# Gains Before & After Squats/Legs



## MusclePlz (Mar 28, 2010)

Hi,

Just researching up on how important legs are to make your whole body grow, on the basis of your body releasing more testosterone.

Do any of you experienced BB remember your general strengh and overall size drastically increase when you started throwing squats and leg workouts in your routine?

Thanks


----------



## Bamse (Feb 5, 2011)

I've always trained legs, so can't really comment. But one reason many people experience increases in general strength when they start squatting, for example, is that it is a general strenght-builder in that it works your core in a way few other exercises do.
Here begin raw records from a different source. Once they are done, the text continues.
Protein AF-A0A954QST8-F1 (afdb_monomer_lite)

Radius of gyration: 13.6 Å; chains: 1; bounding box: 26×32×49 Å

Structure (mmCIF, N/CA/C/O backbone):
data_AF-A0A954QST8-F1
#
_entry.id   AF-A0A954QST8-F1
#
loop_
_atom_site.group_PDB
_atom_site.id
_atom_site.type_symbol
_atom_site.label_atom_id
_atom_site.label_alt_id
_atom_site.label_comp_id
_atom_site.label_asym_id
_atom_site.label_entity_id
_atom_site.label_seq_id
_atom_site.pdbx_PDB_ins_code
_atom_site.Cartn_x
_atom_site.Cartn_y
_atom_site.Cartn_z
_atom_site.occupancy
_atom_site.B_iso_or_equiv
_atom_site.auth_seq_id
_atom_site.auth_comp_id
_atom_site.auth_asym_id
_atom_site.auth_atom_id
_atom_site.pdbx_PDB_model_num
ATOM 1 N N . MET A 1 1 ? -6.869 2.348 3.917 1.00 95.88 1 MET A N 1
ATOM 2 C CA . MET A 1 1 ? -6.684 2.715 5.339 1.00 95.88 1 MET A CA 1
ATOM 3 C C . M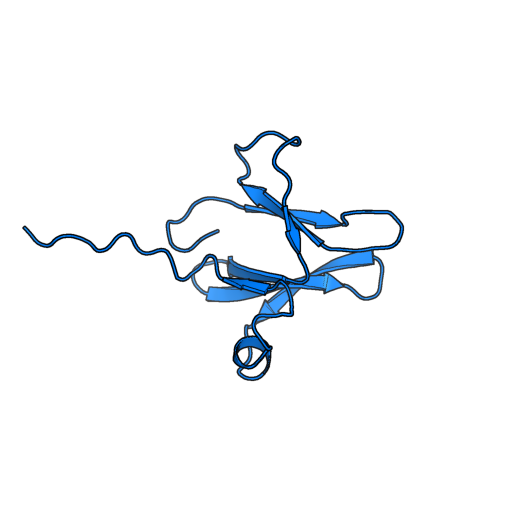ET A 1 1 ? -5.923 1.613 6.052 1.00 95.88 1 MET A C 1
ATOM 5 O O . MET A 1 1 ? -5.986 0.472 5.603 1.00 95.88 1 MET A O 1
ATOM 9 N N . ASP A 1 2 ? -5.208 1.934 7.125 1.00 94.38 2 ASP A N 1
ATOM 10 C CA . ASP A 1 2 ? -4.640 0.925 8.030 1.00 94.38 2 ASP A CA 1
ATOM 11 C C . ASP A 1 2 ? -5.729 0.273 8.917 1.00 94.38 2 ASP A C 1
ATOM 13 O O . ASP A 1 2 ? -6.921 0.568 8.785 1.00 94.38 2 ASP A O 1
ATOM 17 N N . GLY A 1 3 ? -5.328 -0.622 9.825 1.00 93.12 3 GLY A N 1
ATOM 18 C CA . GLY A 1 3 ? -6.222 -1.286 10.782 1.00 93.12 3 GLY A CA 1
ATOM 19 C C . GLY A 1 3 ? -6.856 -0.363 11.834 1.00 93.12 3 GLY A C 1
ATOM 20 O O . GLY A 1 3 ? -7.800 -0.779 12.502 1.00 93.12 3 GLY A O 1
ATOM 21 N N . THR A 1 4 ? -6.377 0.877 11.963 1.00 93.38 4 THR A N 1
ATOM 22 C CA . THR A 1 4 ? -6.906 1.907 12.875 1.00 93.38 4 THR A CA 1
ATOM 23 C C . THR A 1 4 ? -7.812 2.922 12.171 1.00 93.38 4 THR A C 1
ATOM 25 O O . THR A 1 4 ? -8.392 3.785 12.822 1.00 93.38 4 THR A O 1
ATOM 28 N N . GLY A 1 5 ? -7.972 2.809 10.847 1.00 93.62 5 GLY A N 1
ATOM 29 C CA . GLY A 1 5 ? -8.767 3.733 10.040 1.00 93.62 5 GLY A CA 1
ATOM 30 C C . GLY A 1 5 ? -7.981 4.931 9.503 1.00 93.62 5 GLY A C 1
ATOM 31 O O . GLY A 1 5 ? -8.577 5.824 8.907 1.00 93.62 5 GLY A O 1
ATOM 32 N N . ARG A 1 6 ? -6.652 4.966 9.649 1.00 95.12 6 ARG A N 1
ATOM 33 C CA . ARG A 1 6 ? -5.845 6.071 9.116 1.00 95.12 6 ARG A CA 1
ATOM 34 C C . ARG A 1 6 ? -5.714 5.964 7.593 1.00 95.12 6 ARG A C 1
ATOM 36 O O . ARG A 1 6 ? -5.459 4.868 7.071 1.00 95.12 6 ARG A O 1
ATOM 43 N N . PRO A 1 7 ? -5.893 7.069 6.849 1.00 96.31 7 PRO A N 1
ATOM 44 C CA . PRO A 1 7 ? -5.823 7.067 5.394 1.00 96.31 7 PRO A CA 1
ATOM 45 C C . PRO A 1 7 ? -4.383 6.902 4.895 1.00 96.31 7 PRO A C 1
ATOM 47 O O . PRO A 1 7 ? -3.434 7.427 5.476 1.00 96.31 7 PRO A O 1
ATOM 50 N N . LEU A 1 8 ? -4.244 6.174 3.786 1.00 96.38 8 LEU A N 1
ATOM 51 C CA . LEU A 1 8 ? -2.970 5.860 3.140 1.00 96.38 8 LEU A CA 1
ATOM 52 C C . LEU A 1 8 ? -2.980 6.414 1.714 1.00 96.38 8 LEU A C 1
ATOM 54 O O . LEU A 1 8 ? -4.028 6.408 1.067 1.00 96.38 8 LEU A O 1
ATOM 58 N N . THR A 1 9 ? -1.818 6.834 1.229 1.00 96.19 9 THR A N 1
ATOM 59 C CA . THR A 1 9 ? -1.563 7.188 -0.170 1.00 96.19 9 THR A CA 1
ATOM 60 C C . THR A 1 9 ? -0.535 6.235 -0.770 1.00 96.19 9 THR A C 1
ATOM 62 O O . THR A 1 9 ? 0.318 5.710 -0.052 1.00 96.19 9 THR A O 1
ATOM 65 N N . PHE A 1 10 ? -0.626 6.007 -2.079 1.00 95.56 10 PHE A N 1
ATOM 66 C CA . PHE A 1 10 ? 0.218 5.074 -2.822 1.00 95.56 10 PHE A CA 1
ATOM 67 C C . PHE A 1 10 ? 0.651 5.688 -4.149 1.00 95.56 10 PHE A C 1
ATOM 69 O O . PHE A 1 10 ? -0.094 6.465 -4.748 1.00 95.56 10 PHE A O 1
ATOM 76 N N . GLY A 1 11 ? 1.818 5.284 -4.636 1.00 93.00 11 GLY A N 1
ATOM 77 C CA . GLY A 1 11 ? 2.291 5.659 -5.963 1.00 93.00 11 GLY A CA 1
ATOM 78 C C . GLY A 1 11 ? 3.521 4.869 -6.384 1.00 93.00 11 GLY A C 1
ATOM 79 O O . GLY A 1 11 ? 4.045 4.044 -5.631 1.00 93.00 11 GLY A O 1
ATOM 80 N N . ASN A 1 12 ? 3.981 5.121 -7.605 1.00 90.94 12 ASN A N 1
ATOM 81 C CA . ASN A 1 12 ? 5.199 4.515 -8.121 1.00 90.94 12 ASN A CA 1
ATOM 82 C C . ASN A 1 12 ? 6.422 5.246 -7.563 1.00 90.94 12 ASN A C 1
ATOM 84 O O . ASN A 1 12 ? 6.495 6.473 -7.598 1.00 90.94 12 ASN A O 1
ATOM 88 N N . ALA A 1 13 ? 7.387 4.490 -7.045 1.00 88.31 13 ALA A N 1
ATOM 89 C CA . ALA A 1 13 ? 8.598 5.044 -6.438 1.00 88.31 13 ALA A CA 1
ATOM 90 C C . ALA A 1 13 ? 9.530 5.696 -7.470 1.00 88.31 13 ALA A C 1
ATOM 92 O O . ALA A 1 13 ? 10.288 6.604 -7.134 1.00 88.31 13 ALA A O 1
ATOM 93 N N . SER A 1 14 ? 9.489 5.240 -8.723 1.00 85.44 14 SER A N 1
ATOM 94 C CA . SER A 1 14 ? 10.322 5.758 -9.806 1.00 85.44 14 SER A CA 1
ATOM 95 C C . SER A 1 14 ? 9.707 5.484 -11.182 1.00 85.44 14 SER A C 1
ATOM 97 O O . SER A 1 14 ? 8.764 4.704 -11.307 1.00 85.44 14 SER A O 1
ATOM 99 N N . VAL A 1 15 ? 10.300 6.067 -12.232 1.00 78.94 15 VAL A N 1
ATOM 100 C CA . VAL A 1 15 ? 9.968 5.768 -13.643 1.00 78.94 15 VAL A CA 1
ATOM 101 C C . VAL A 1 15 ? 10.247 4.302 -13.991 1.00 78.94 15 VAL A C 1
ATOM 103 O O . VAL A 1 15 ? 9.578 3.727 -14.842 1.00 78.94 15 VAL A O 1
ATOM 106 N N . THR A 1 16 ? 11.221 3.687 -13.319 1.00 81.62 16 THR A N 1
ATOM 107 C CA . THR A 1 16 ? 11.574 2.272 -13.495 1.00 81.62 16 THR A CA 1
ATOM 108 C C . THR A 1 16 ? 10.717 1.321 -12.661 1.00 81.62 16 THR A C 1
ATOM 110 O O . THR A 1 16 ? 10.922 0.113 -12.728 1.00 81.62 16 THR A O 1
ATOM 113 N N . GLY A 1 17 ? 9.778 1.861 -11.882 1.00 83.88 17 GLY A N 1
ATOM 114 C CA . GLY A 1 17 ? 8.860 1.101 -11.048 1.00 83.88 17 GLY A CA 1
ATOM 115 C C . GLY A 1 17 ? 9.141 1.182 -9.550 1.00 83.88 17 GLY A C 1
ATOM 116 O O . GLY A 1 17 ? 9.803 2.106 -9.061 1.00 83.88 17 GLY A O 1
ATOM 117 N N . GLY A 1 18 ? 8.601 0.215 -8.817 1.00 89.06 18 GLY A N 1
ATOM 118 C CA . GLY A 1 18 ? 8.544 0.172 -7.362 1.00 89.06 18 GLY A CA 1
ATOM 119 C C . GLY A 1 18 ? 7.274 0.812 -6.807 1.00 89.06 18 GLY A C 1
ATOM 120 O O . GLY A 1 18 ? 6.696 1.717 -7.408 1.00 89.06 18 GLY A O 1
ATOM 121 N N . LEU A 1 19 ? 6.855 0.365 -5.623 1.00 93.25 19 LEU A N 1
ATOM 122 C CA . LEU A 1 19 ? 5.735 0.939 -4.885 1.00 93.25 19 LEU A CA 1
ATOM 123 C C . LEU A 1 19 ? 6.269 1.783 -3.725 1.00 93.25 19 LEU A C 1
ATOM 125 O O . LEU A 1 19 ? 7.124 1.325 -2.964 1.00 93.25 19 LEU A O 1
ATOM 129 N N . TYR A 1 20 ? 5.708 2.976 -3.544 1.00 94.19 20 TYR A N 1
ATOM 130 C CA . TYR A 1 20 ? 5.759 3.670 -2.264 1.00 94.19 20 TYR A CA 1
ATOM 131 C C . TYR A 1 20 ? 4.376 3.750 -1.622 1.00 94.19 20 TYR A C 1
ATOM 133 O O . TYR A 1 20 ? 3.343 3.734 -2.299 1.00 94.19 20 TYR A O 1
ATOM 141 N N . TRP A 1 21 ? 4.370 3.899 -0.304 1.00 94.75 21 TRP A N 1
ATOM 142 C CA . TRP A 1 21 ? 3.192 4.281 0.458 1.00 94.75 21 TRP A CA 1
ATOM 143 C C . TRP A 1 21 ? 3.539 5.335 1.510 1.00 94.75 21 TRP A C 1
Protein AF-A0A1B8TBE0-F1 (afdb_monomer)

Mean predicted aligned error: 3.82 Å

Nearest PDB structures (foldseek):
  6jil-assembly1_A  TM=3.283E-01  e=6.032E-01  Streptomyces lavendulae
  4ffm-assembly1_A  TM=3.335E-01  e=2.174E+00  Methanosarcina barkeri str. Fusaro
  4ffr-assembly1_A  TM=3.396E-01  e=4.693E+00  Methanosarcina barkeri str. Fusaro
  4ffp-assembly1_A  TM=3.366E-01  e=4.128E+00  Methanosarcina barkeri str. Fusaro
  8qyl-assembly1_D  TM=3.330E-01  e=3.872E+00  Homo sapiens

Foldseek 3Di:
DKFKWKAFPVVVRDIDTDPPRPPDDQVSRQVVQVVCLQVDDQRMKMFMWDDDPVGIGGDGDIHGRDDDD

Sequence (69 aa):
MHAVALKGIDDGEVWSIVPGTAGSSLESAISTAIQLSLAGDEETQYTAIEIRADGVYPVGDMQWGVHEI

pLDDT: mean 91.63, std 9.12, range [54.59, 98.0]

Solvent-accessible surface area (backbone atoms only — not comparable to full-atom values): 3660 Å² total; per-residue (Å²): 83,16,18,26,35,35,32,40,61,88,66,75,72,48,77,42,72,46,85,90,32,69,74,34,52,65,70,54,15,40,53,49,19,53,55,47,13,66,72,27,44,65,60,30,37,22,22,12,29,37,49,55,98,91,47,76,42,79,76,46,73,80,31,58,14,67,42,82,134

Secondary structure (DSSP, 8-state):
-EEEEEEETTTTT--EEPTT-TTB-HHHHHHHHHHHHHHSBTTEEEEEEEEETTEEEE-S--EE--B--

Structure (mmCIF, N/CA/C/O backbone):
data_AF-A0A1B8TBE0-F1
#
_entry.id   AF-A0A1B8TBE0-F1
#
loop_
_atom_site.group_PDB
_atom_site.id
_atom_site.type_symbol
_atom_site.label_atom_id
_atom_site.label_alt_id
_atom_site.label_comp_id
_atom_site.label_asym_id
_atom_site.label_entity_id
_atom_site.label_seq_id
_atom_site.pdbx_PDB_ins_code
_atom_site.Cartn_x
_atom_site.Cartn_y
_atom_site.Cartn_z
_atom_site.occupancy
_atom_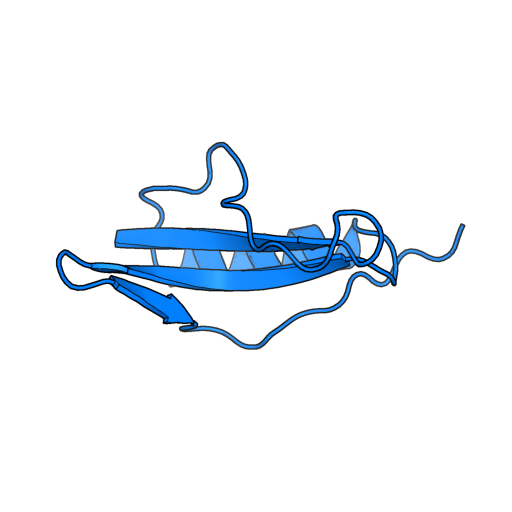site.B_iso_or_equiv
_atom_site.auth_seq_id
_atom_site.auth_comp_id
_atom_site.auth_asym_id
_atom_site.auth_atom_id
_atom_site.pdbx_PDB_model_num
ATOM 1 N N . MET A 1 1 ? -7.874 1.158 12.198 1.00 94.44 1 MET A N 1
ATOM 2 C CA . MET A 1 1 ? -6.530 0.519 12.192 1.00 94.44 1 MET A CA 1
ATOM 3 C C . MET A 1 1 ? -5.892 0.831 10.853 1.00 94.44 1 MET A C 1
ATOM 5 O O . MET A 1 1 ? -6.644 0.842 9.896 1.00 94.44 1 MET A O 1
ATOM 9 N N . HIS A 1 2 ? -4.581 1.067 10.748 1.00 97.75 2 HIS A N 1
ATOM 10 C CA . HIS A 1 2 ? -3.955 1.313 9.440 1.00 97.75 2 HIS A CA 1
ATOM 11 C C . HIS A 1 2 ? -3.073 0.152 8.984 1.00 97.75 2 HIS A C 1
ATOM 13 O O . HIS A 1 2 ? -2.669 -0.688 9.795 1.00 97.75 2 HIS A O 1
ATOM 19 N N . ALA A 1 3 ? -2.856 0.096 7.674 1.00 98.00 3 ALA A N 1
ATOM 20 C CA . ALA A 1 3 ? -1.970 -0.836 6.992 1.00 98.00 3 ALA A CA 1
ATOM 21 C C . ALA A 1 3 ? -1.554 -0.248 5.633 1.00 98.00 3 ALA A C 1
ATOM 23 O O . ALA A 1 3 ? -2.011 0.833 5.249 1.00 98.00 3 ALA A O 1
ATOM 24 N N . VAL A 1 4 ? -0.734 -0.982 4.886 1.00 97.75 4 VAL A N 1
ATOM 25 C CA . VAL A 1 4 ? -0.468 -0.701 3.472 1.00 97.75 4 VAL A CA 1
ATOM 26 C C . VAL A 1 4 ? -1.159 -1.756 2.620 1.00 97.75 4 VAL A C 1
ATOM 28 O O . VAL A 1 4 ? -1.087 -2.948 2.923 1.00 97.75 4 VAL A O 1
ATOM 31 N N . ALA A 1 5 ? -1.830 -1.319 1.561 1.00 96.88 5 ALA A N 1
ATOM 32 C CA . ALA A 1 5 ? -2.341 -2.188 0.514 1.00 96.88 5 ALA A CA 1
ATOM 33 C C . ALA A 1 5 ? -1.450 -2.094 -0.726 1.00 96.88 5 ALA A C 1
ATOM 35 O O . ALA A 1 5 ? -0.909 -1.025 -1.015 1.00 96.88 5 ALA A O 1
ATOM 36 N N . LEU A 1 6 ? -1.330 -3.205 -1.447 1.00 95.75 6 LEU A N 1
ATOM 37 C CA . LEU A 1 6 ? -0.636 -3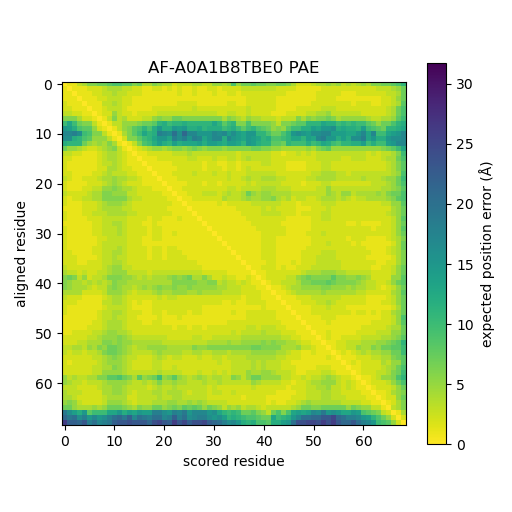.298 -2.722 1.00 95.75 6 LEU A CA 1
ATOM 38 C C . LEU A 1 6 ? -1.542 -3.911 -3.791 1.00 95.75 6 LEU A C 1
ATOM 40 O O . LEU A 1 6 ? -2.417 -4.720 -3.471 1.00 95.75 6 LEU A O 1
ATOM 44 N N . LYS A 1 7 ? -1.313 -3.545 -5.048 1.00 93.81 7 LYS A N 1
ATOM 45 C CA . LYS A 1 7 ? -1.943 -4.162 -6.217 1.00 93.81 7 LYS A CA 1
ATOM 46 C C . LYS A 1 7 ? -0.914 -4.232 -7.340 1.00 93.81 7 LYS A C 1
ATOM 48 O O . LYS A 1 7 ? -0.486 -3.188 -7.822 1.00 93.81 7 LYS A O 1
ATOM 53 N N . GLY A 1 8 ? -0.540 -5.446 -7.733 1.00 89.38 8 GLY A N 1
ATOM 54 C CA . GLY A 1 8 ? 0.232 -5.695 -8.950 1.00 89.38 8 GLY A CA 1
ATOM 55 C C . GLY A 1 8 ? -0.690 -5.816 -10.166 1.00 89.38 8 GLY A C 1
ATOM 56 O O . GLY A 1 8 ? -1.830 -6.278 -10.040 1.00 89.38 8 GLY A O 1
ATOM 57 N N . ILE A 1 9 ? -0.213 -5.397 -11.339 1.00 78.19 9 ILE A N 1
ATOM 58 C CA . ILE A 1 9 ? -0.948 -5.547 -12.607 1.00 78.19 9 ILE A CA 1
ATOM 59 C C . ILE A 1 9 ? -1.081 -7.029 -13.001 1.00 78.19 9 ILE A C 1
ATOM 61 O O . ILE A 1 9 ? -2.166 -7.453 -13.407 1.00 78.19 9 ILE A O 1
ATOM 65 N N . ASP A 1 10 ? -0.036 -7.831 -12.791 1.00 75.62 10 ASP A N 1
ATOM 66 C CA . ASP A 1 10 ? -0.011 -9.255 -13.162 1.00 75.62 10 ASP A CA 1
ATOM 67 C C . ASP A 1 10 ? -0.901 -10.153 -12.286 1.00 75.62 10 ASP A C 1
ATOM 69 O O . ASP A 1 10 ? -1.356 -11.211 -12.726 1.00 75.62 10 ASP A O 1
ATOM 73 N N . ASP A 1 11 ? -1.239 -9.706 -11.075 1.00 68.69 11 ASP A N 1
ATOM 74 C CA . ASP A 1 11 ? -2.040 -10.465 -10.103 1.00 68.69 11 ASP A CA 1
ATOM 75 C C . ASP A 1 11 ? -3.562 -10.314 -10.311 1.00 68.69 11 ASP A C 1
ATOM 77 O O . ASP A 1 11 ? -4.373 -10.543 -9.408 1.00 68.69 11 ASP A O 1
ATOM 81 N N . GLY A 1 12 ? -3.986 -9.927 -11.518 1.00 63.00 12 GLY A N 1
ATOM 82 C CA . GLY A 1 12 ? -5.403 -9.871 -11.884 1.00 63.00 12 GLY A CA 1
ATOM 83 C C . GLY A 1 12 ? -6.170 -8.748 -11.188 1.00 63.00 12 GLY A C 1
ATOM 84 O O . GLY A 1 12 ? -7.353 -8.897 -10.887 1.00 63.00 12 GLY A O 1
ATOM 85 N N . GLU A 1 13 ? -5.500 -7.621 -10.939 1.00 72.56 13 GLU A N 1
ATOM 86 C CA . GLU A 1 13 ? -6.082 -6.404 -10.371 1.00 72.56 13 GLU A CA 1
ATOM 87 C C . GLU A 1 13 ? -6.600 -6.492 -8.919 1.00 72.56 13 GLU A C 1
ATOM 89 O O . GLU A 1 13 ? -7.365 -5.626 -8.473 1.00 72.56 13 GLU A O 1
ATOM 94 N N . VAL A 1 14 ? -6.165 -7.495 -8.155 1.00 87.31 14 VAL A N 1
ATOM 95 C CA . VAL A 1 14 ? -6.591 -7.695 -6.764 1.00 87.31 14 VAL A CA 1
ATOM 96 C C . VAL A 1 14 ? -5.740 -6.873 -5.794 1.00 87.31 14 VAL A C 1
ATOM 98 O O . VAL A 1 14 ? -4.513 -6.911 -5.821 1.00 87.31 14 VAL A O 1
ATOM 101 N N . TRP A 1 15 ? -6.405 -6.161 -4.881 1.00 91.81 15 TRP A N 1
ATOM 102 C CA . TRP A 1 15 ? -5.741 -5.501 -3.757 1.00 91.81 15 TRP A CA 1
ATOM 103 C C . TRP A 1 15 ? -5.449 -6.493 -2.632 1.00 91.81 15 TRP A C 1
ATOM 105 O O . TRP A 1 15 ? -6.339 -7.219 -2.187 1.00 91.81 15 TRP A O 1
ATOM 115 N N . SER A 1 16 ? -4.223 -6.457 -2.122 1.00 94.06 16 SER A N 1
ATOM 116 C CA . SER A 1 16 ? -3.760 -7.275 -1.000 1.00 94.06 16 SER A CA 1
ATOM 117 C C . SER A 1 16 ? -3.151 -6.406 0.096 1.00 94.06 16 SER A C 1
ATOM 119 O O . SER A 1 16 ? -2.603 -5.343 -0.175 1.00 94.06 16 SER A O 1
ATOM 121 N N . ILE A 1 17 ? -3.224 -6.849 1.353 1.00 95.25 17 ILE A N 1
ATOM 122 C CA . ILE A 1 17 ? -2.562 -6.159 2.471 1.00 95.25 17 ILE A CA 1
ATOM 123 C C . ILE A 1 17 ? -1.093 -6.580 2.508 1.00 95.25 17 ILE A C 1
ATOM 125 O O . ILE A 1 17 ? -0.794 -7.774 2.534 1.00 95.25 17 ILE A O 1
ATOM 129 N N . VAL A 1 18 ? -0.180 -5.609 2.577 1.00 95.81 18 VAL A N 1
ATOM 130 C CA . VAL A 1 18 ? 1.251 -5.869 2.758 1.00 95.81 18 VAL A CA 1
ATOM 131 C C . VAL A 1 18 ? 1.471 -6.524 4.133 1.00 95.81 18 VAL A C 1
ATOM 133 O O . VAL A 1 18 ? 1.117 -5.924 5.161 1.00 95.81 18 VAL A O 1
ATOM 136 N N . PRO A 1 19 ? 2.073 -7.725 4.198 1.00 94.50 19 PRO A N 1
ATOM 137 C CA . PRO A 1 19 ? 2.315 -8.421 5.457 1.00 94.50 19 PRO A CA 1
ATOM 138 C C . PRO A 1 19 ? 3.116 -7.580 6.457 1.00 94.50 19 PRO A C 1
ATOM 140 O O . PRO A 1 19 ? 4.057 -6.880 6.095 1.00 94.50 19 PRO A O 1
ATOM 143 N N . GLY A 1 20 ? 2.745 -7.648 7.737 1.00 94.75 20 GL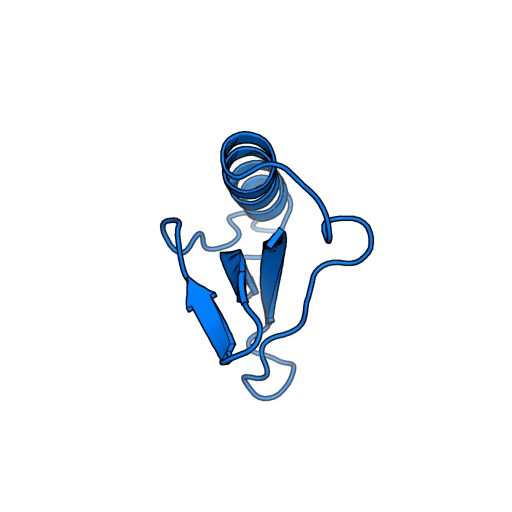Y A N 1
ATOM 144 C CA . GLY A 1 20 ? 3.444 -6.931 8.811 1.00 94.75 20 GLY A CA 1
ATOM 145 C C . GLY A 1 20 ? 3.125 -5.436 8.924 1.00 94.75 20 GLY A C 1
ATOM 146 O O . GLY A 1 20 ? 3.589 -4.805 9.867 1.00 94.75 20 GLY A O 1
ATOM 147 N N . THR A 1 21 ? 2.309 -4.870 8.027 1.00 96.56 21 THR A N 1
ATOM 148 C CA . THR A 1 21 ? 1.908 -3.451 8.109 1.00 96.56 21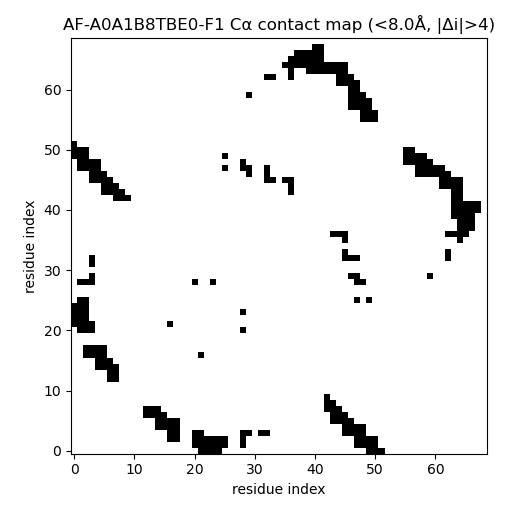 THR A CA 1
ATOM 149 C C . THR A 1 21 ? 0.611 -3.226 8.889 1.00 96.56 21 THR A C 1
ATOM 151 O O . THR A 1 21 ? 0.340 -2.112 9.328 1.00 96.56 21 THR A O 1
ATOM 154 N N . ALA A 1 22 ? -0.192 -4.275 9.094 1.00 95.44 22 ALA A N 1
ATOM 155 C CA . ALA A 1 22 ? -1.454 -4.175 9.818 1.00 95.44 22 ALA A CA 1
ATOM 156 C C . ALA A 1 22 ? -1.238 -3.796 11.290 1.00 95.44 22 ALA A C 1
ATOM 158 O O . ALA A 1 22 ? -0.452 -4.424 11.998 1.00 95.44 22 ALA A O 1
ATOM 159 N N . GLY A 1 23 ? -1.976 -2.789 11.759 1.00 94.38 23 GLY A N 1
ATOM 160 C CA . GLY A 1 23 ? -1.838 -2.274 13.123 1.00 94.38 23 GLY A CA 1
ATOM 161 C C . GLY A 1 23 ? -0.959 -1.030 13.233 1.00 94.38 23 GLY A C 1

And if you have a weak core to begin with, strengthening it can make a significant different to your overall performance.


----------



## JANIKvonD (Jul 7, 2011)

squats n deads are the big daddys as far as testosterone and hgh release. not sure about a wee strength boost in the upper body to begin with but over time ur overall strenght and mass would improve greatly vs without them "u aint squat unless u squat"


----------



## murphy2010 (Dec 17, 2010)

I did squats first time today 

Lol'd at the weight tho, legs were shaking when i just used 20kg each side LOL


----------



## JANIKvonD (Jul 7, 2011)

ull be in bits for days mate...weight will shoot up tho


----------



## Wardy211436114751 (Jan 24, 2011)

Once I started training squats my weight/strength did increase a lot all round after a month or two. Also I used to deadlift but not squat and when I deadlifted my legs used to shake when doing sets and now that pretty much never happens.


----------